> _Required action_
Look below for the line containing "ATOM 20 N N" and the line containing "ATOM 23 O O"; repeat exactly those two lines and all lines between them, and nothing else.

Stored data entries
------------------------------------------------

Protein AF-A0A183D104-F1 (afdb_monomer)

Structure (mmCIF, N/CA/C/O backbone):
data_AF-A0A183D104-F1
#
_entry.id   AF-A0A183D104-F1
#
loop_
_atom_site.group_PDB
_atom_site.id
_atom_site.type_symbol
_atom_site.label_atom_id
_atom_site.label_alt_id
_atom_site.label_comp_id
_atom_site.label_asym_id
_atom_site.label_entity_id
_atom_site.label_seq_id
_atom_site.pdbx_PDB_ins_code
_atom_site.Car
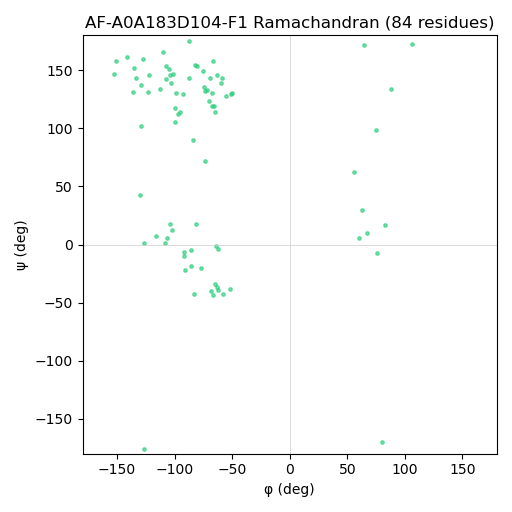tn_x
_atom_site.Cartn_y
_atom_site.Cartn_z
_atom_site.occupancy
_atom_site.B_iso_or_equiv
_atom_site.auth_seq_id
_atom_site.auth_comp_id
_atom_site.auth_asym_id
_atom_site.auth_atom_id
_atom_site.pdbx_PDB_model_num
ATOM 1 N N . MET A 1 1 ? 0.450 -14.771 -9.752 1.00 50.34 1
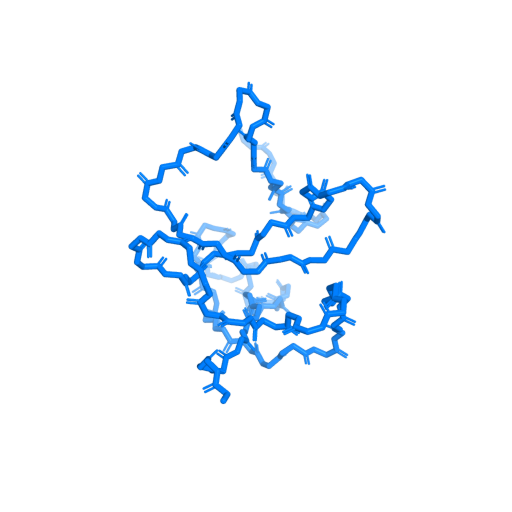 MET A N 1
ATOM 2 C CA . MET A 1 1 ? -0.292 -14.051 -8.695 1.00 50.34 1 MET A CA 1
ATOM 3 C C . MET A 1 1 ? 0.634 -13.951 -7.500 1.00 50.34 1 MET A C 1
ATOM 5 O O . MET A 1 1 ? 0.933 -14.980 -6.905 1.00 50.34 1 MET A O 1
ATOM 9 N N . PHE A 1 2 ? 1.151 -12.759 -7.218 1.00 66.69 2 PHE A N 1
ATOM 10 C CA . PHE A 1 2 ? 2.040 -12.505 -6.085 1.00 66.69 2 PHE A CA 1
ATOM 11 C C . PHE A 1 2 ? 1.187 -12.266 -4.835 1.00 66.69 2 PHE A C 1
ATOM 13 O O . PHE A 1 2 ? 0.736 -11.153 -4.589 1.00 66.69 2 PHE A O 1
ATOM 20 N N . GLY A 1 3 ? 0.887 -13.351 -4.113 1.00 69.44 3 GLY A N 1
ATOM 21 C CA . GLY A 1 3 ? 0.125 -13.317 -2.861 1.00 69.44 3 GLY A CA 1
ATOM 22 C C . GLY A 1 3 ? -1.330 -12.842 -2.981 1.00 69.44 3 GLY A C 1
ATOM 23 O O . GLY A 1 3 ? -1.803 -12.392 -4.025 1.00 69.44 3 GLY A O 1
ATOM 24 N N . GLU A 1 4 ? -2.074 -12.975 -1.884 1.00 87.00 4 GLU A N 1
ATOM 25 C CA . GLU A 1 4 ? -3.404 -12.383 -1.744 1.00 87.00 4 GLU A CA 1
ATOM 26 C C . GLU A 1 4 ? -3.279 -11.056 -0.987 1.00 87.00 4 GLU A C 1
ATOM 28 O O . GLU A 1 4 ? -2.965 -11.041 0.202 1.00 87.00 4 GLU A O 1
ATOM 33 N N . TRP A 1 5 ? -3.544 -9.941 -1.670 1.00 90.25 5 TRP A N 1
ATOM 34 C CA . TRP A 1 5 ? -3.559 -8.620 -1.043 1.00 90.25 5 TRP A CA 1
ATOM 35 C C . TRP A 1 5 ? -4.807 -8.428 -0.185 1.00 90.25 5 TRP A C 1
ATOM 37 O O . TRP A 1 5 ? -5.926 -8.733 -0.610 1.00 90.25 5 TRP A O 1
ATOM 47 N N . ARG A 1 6 ? -4.607 -7.884 1.018 1.00 89.56 6 ARG A N 1
ATOM 48 C CA . ARG A 1 6 ? -5.644 -7.677 2.031 1.00 89.56 6 ARG A CA 1
ATOM 49 C C . ARG A 1 6 ? -5.518 -6.289 2.653 1.00 89.56 6 ARG A C 1
ATOM 51 O O . ARG A 1 6 ? -4.422 -5.744 2.730 1.00 89.56 6 ARG A O 1
ATOM 58 N N . ALA A 1 7 ? -6.630 -5.739 3.124 1.00 84.12 7 ALA A N 1
ATOM 59 C CA . ALA A 1 7 ? -6.646 -4.502 3.903 1.00 84.12 7 ALA A CA 1
ATOM 60 C C . ALA A 1 7 ? -6.946 -4.811 5.377 1.00 84.12 7 ALA A C 1
ATOM 62 O O . ALA A 1 7 ? -7.612 -5.817 5.654 1.00 84.12 7 ALA A O 1
ATOM 63 N N . PRO A 1 8 ? -6.492 -3.970 6.326 1.00 79.06 8 PRO A N 1
ATOM 64 C CA . PRO A 1 8 ? -6.953 -4.046 7.706 1.00 79.06 8 PRO A CA 1
ATOM 65 C C . PRO A 1 8 ? -8.482 -4.066 7.747 1.00 79.06 8 PRO A C 1
ATOM 67 O O . PRO A 1 8 ? -9.134 -3.255 7.085 1.00 79.06 8 PRO A O 1
ATOM 70 N N . SER A 1 9 ? -9.059 -5.010 8.488 1.00 75.12 9 SER A N 1
ATOM 71 C CA . SER A 1 9 ? -10.508 -5.057 8.636 1.00 75.12 9 SER A CA 1
ATOM 72 C C . SER A 1 9 ? -10.965 -3.836 9.445 1.00 75.12 9 SER A C 1
ATOM 74 O O . SER A 1 9 ? -10.397 -3.507 10.490 1.00 75.12 9 SER A O 1
ATOM 76 N N . THR A 1 10 ? -11.964 -3.118 8.936 1.00 70.88 10 THR A N 1
ATOM 77 C CA . THR A 1 10 ? -12.558 -1.983 9.640 1.00 70.88 10 THR A CA 1
ATOM 78 C C . THR A 1 10 ? -13.851 -2.432 10.305 1.00 70.88 10 THR A C 1
ATOM 80 O O . THR A 1 10 ? -14.869 -2.637 9.651 1.00 70.88 10 THR A O 1
ATOM 83 N N . ASN A 1 11 ? -13.826 -2.604 11.626 1.00 72.25 11 ASN A N 1
ATOM 84 C CA . ASN A 1 11 ? -15.031 -2.873 12.405 1.00 72.25 11 ASN A CA 1
ATOM 85 C C . ASN A 1 11 ? -15.093 -1.895 13.579 1.00 72.25 11 ASN A C 1
ATOM 87 O O . ASN A 1 11 ? -14.385 -2.060 14.569 1.00 72.25 11 ASN A O 1
ATOM 91 N N . GLN A 1 12 ? -15.927 -0.860 13.442 1.00 71.62 12 GLN A N 1
ATOM 92 C CA . GLN A 1 12 ? -16.051 0.206 14.440 1.00 71.62 12 GLN A CA 1
ATOM 93 C C . GLN A 1 12 ? -16.555 -0.313 15.793 1.00 71.62 12 GLN A C 1
ATOM 95 O O . GLN A 1 12 ? -16.048 0.111 16.832 1.00 71.62 12 GLN A O 1
ATOM 100 N N . ASP A 1 13 ? -17.504 -1.252 15.784 1.00 74.56 13 ASP A N 1
ATOM 101 C CA . ASP A 1 13 ? -18.086 -1.811 17.006 1.00 74.56 13 ASP A CA 1
ATOM 102 C C . ASP A 1 13 ? -17.048 -2.619 17.788 1.00 74.56 13 ASP A C 1
ATOM 104 O O . ASP A 1 13 ? -16.895 -2.445 18.997 1.00 74.56 13 ASP A O 1
ATOM 108 N N . ILE A 1 14 ? -16.261 -3.439 17.089 1.00 70.69 14 ILE A N 1
ATOM 109 C CA . ILE A 1 14 ? -15.157 -4.191 17.691 1.00 70.69 14 ILE A CA 1
ATOM 110 C C . ILE A 1 14 ? -14.034 -3.239 18.131 1.00 70.69 14 ILE A C 1
ATOM 112 O O . ILE A 1 14 ? -13.485 -3.409 19.221 1.00 70.69 14 ILE A O 1
ATOM 116 N N . ALA A 1 15 ? -13.721 -2.203 17.346 1.00 72.75 15 ALA A N 1
ATOM 117 C CA . ALA A 1 15 ? -12.672 -1.241 17.681 1.00 72.75 15 ALA A CA 1
ATOM 118 C C . ALA A 1 15 ? -12.956 -0.443 18.952 1.00 72.75 15 ALA A C 1
ATOM 120 O O . ALA A 1 15 ? -12.047 -0.198 19.748 1.00 72.75 15 ALA A O 1
ATOM 121 N N . LYS A 1 16 ? -14.225 -0.103 19.185 1.00 71.38 16 LYS A N 1
ATOM 122 C CA . LYS A 1 16 ? -14.666 0.543 20.421 1.00 71.38 16 LYS A CA 1
ATOM 123 C C . LYS A 1 16 ? -14.488 -0.358 21.648 1.00 71.38 16 LYS A C 1
ATOM 125 O O . LYS A 1 16 ? -14.209 0.156 22.727 1.00 71.38 16 LYS A O 1
ATOM 130 N N . VAL A 1 17 ? -14.649 -1.674 21.492 1.00 75.75 17 VAL A N 1
ATOM 131 C CA . VAL A 1 17 ? -14.567 -2.655 22.589 1.00 75.75 17 VAL A CA 1
ATOM 132 C C . VAL A 1 17 ? -13.124 -3.063 22.900 1.00 75.75 17 VAL A C 1
ATOM 134 O O . VAL A 1 17 ? -12.765 -3.161 24.069 1.00 75.75 17 VAL A O 1
ATOM 137 N N . LEU A 1 18 ? -12.293 -3.293 21.881 1.00 70.75 18 LEU A N 1
ATOM 138 C CA . LEU A 1 18 ? -10.919 -3.796 22.050 1.00 70.75 18 LEU A CA 1
ATOM 139 C C . LEU A 1 18 ? -9.859 -2.690 22.166 1.00 70.75 18 LEU A C 1
ATOM 141 O O . LEU A 1 18 ? -8.708 -2.958 22.503 1.00 70.75 18 LEU A O 1
ATOM 145 N N . GLY A 1 19 ? -10.244 -1.440 21.909 1.00 68.50 19 GLY A N 1
ATOM 146 C CA . GLY A 1 19 ? -9.330 -0.310 21.851 1.00 68.50 19 GLY A CA 1
ATOM 147 C C . GLY A 1 19 ? -8.750 -0.128 20.449 1.00 68.50 19 GLY A C 1
ATOM 148 O O . GLY A 1 19 ? -8.277 -1.060 19.801 1.00 68.50 19 GLY A O 1
ATOM 149 N N . TYR A 1 20 ? -8.751 1.121 19.983 1.00 67.12 20 TYR A N 1
ATOM 150 C CA . TYR A 1 20 ? -8.355 1.520 18.627 1.00 67.12 20 TYR A CA 1
ATOM 151 C C . TYR A 1 20 ? -6.887 1.224 18.249 1.00 67.12 20 TYR A C 1
ATOM 153 O O . TYR A 1 20 ? -6.489 1.482 17.117 1.00 67.12 20 TYR A O 1
ATOM 161 N N . GLY A 1 21 ? -6.075 0.716 19.183 1.00 62.69 21 GLY A N 1
ATOM 162 C CA . GLY A 1 21 ? -4.675 0.340 18.963 1.00 62.69 21 GLY A CA 1
ATOM 163 C C . GLY A 1 21 ? -4.455 -1.122 18.557 1.00 62.69 21 GLY A C 1
ATOM 164 O O . GLY A 1 21 ? -3.322 -1.487 18.253 1.00 62.69 21 GLY A O 1
ATOM 165 N N . GLN A 1 22 ? -5.492 -1.969 18.558 1.00 63.50 22 GLN A N 1
ATOM 166 C CA . GLN A 1 22 ? -5.367 -3.393 18.229 1.00 63.50 22 GLN A CA 1
ATOM 167 C C . GLN A 1 22 ? -5.767 -3.663 16.769 1.00 63.50 22 GLN A C 1
ATOM 169 O O . GLN A 1 22 ? -6.818 -3.221 16.316 1.00 63.50 22 GLN A O 1
ATOM 174 N N . SER A 1 23 ? -4.929 -4.382 16.012 1.00 62.38 23 SER A N 1
ATOM 175 C CA . SER A 1 23 ? -5.248 -4.766 14.627 1.00 62.38 23 SER A CA 1
ATOM 176 C C . SER A 1 23 ? -6.370 -5.810 14.608 1.00 62.38 23 SER A C 1
ATOM 178 O O . SER A 1 23 ? -6.231 -6.880 15.198 1.00 62.38 23 SER A O 1
ATOM 180 N N . PHE A 1 24 ? -7.466 -5.525 13.900 1.00 64.44 24 PHE A N 1
ATOM 181 C CA . PHE A 1 24 ? -8.656 -6.387 13.789 1.00 64.44 24 PHE A CA 1
ATOM 182 C C . PHE A 1 24 ? -8.496 -7.517 12.751 1.00 64.44 24 PHE A C 1
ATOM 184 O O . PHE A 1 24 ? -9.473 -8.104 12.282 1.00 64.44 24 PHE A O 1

------------------------------------------------

> _Response area_
ATOM 20 N N . GLY A 1 3 ? 0.887 -13.351 -4.113 1.00 69.44 3 GLY A N 1
ATOM 21 C CA . GLY A 1 3 ? 0.125 -13.317 -2.861 1.00 69.44 3 GLY A CA 1
ATOM 22 C C . GLY A 1 3 ? -1.330 -12.842 -2.981 1.00 69.44 3 GLY A C 1
ATOM 23 O O . GLY A 1 3 ? -1.803 -12.392 -4.025 1.00 69.44 3 GLY A O 1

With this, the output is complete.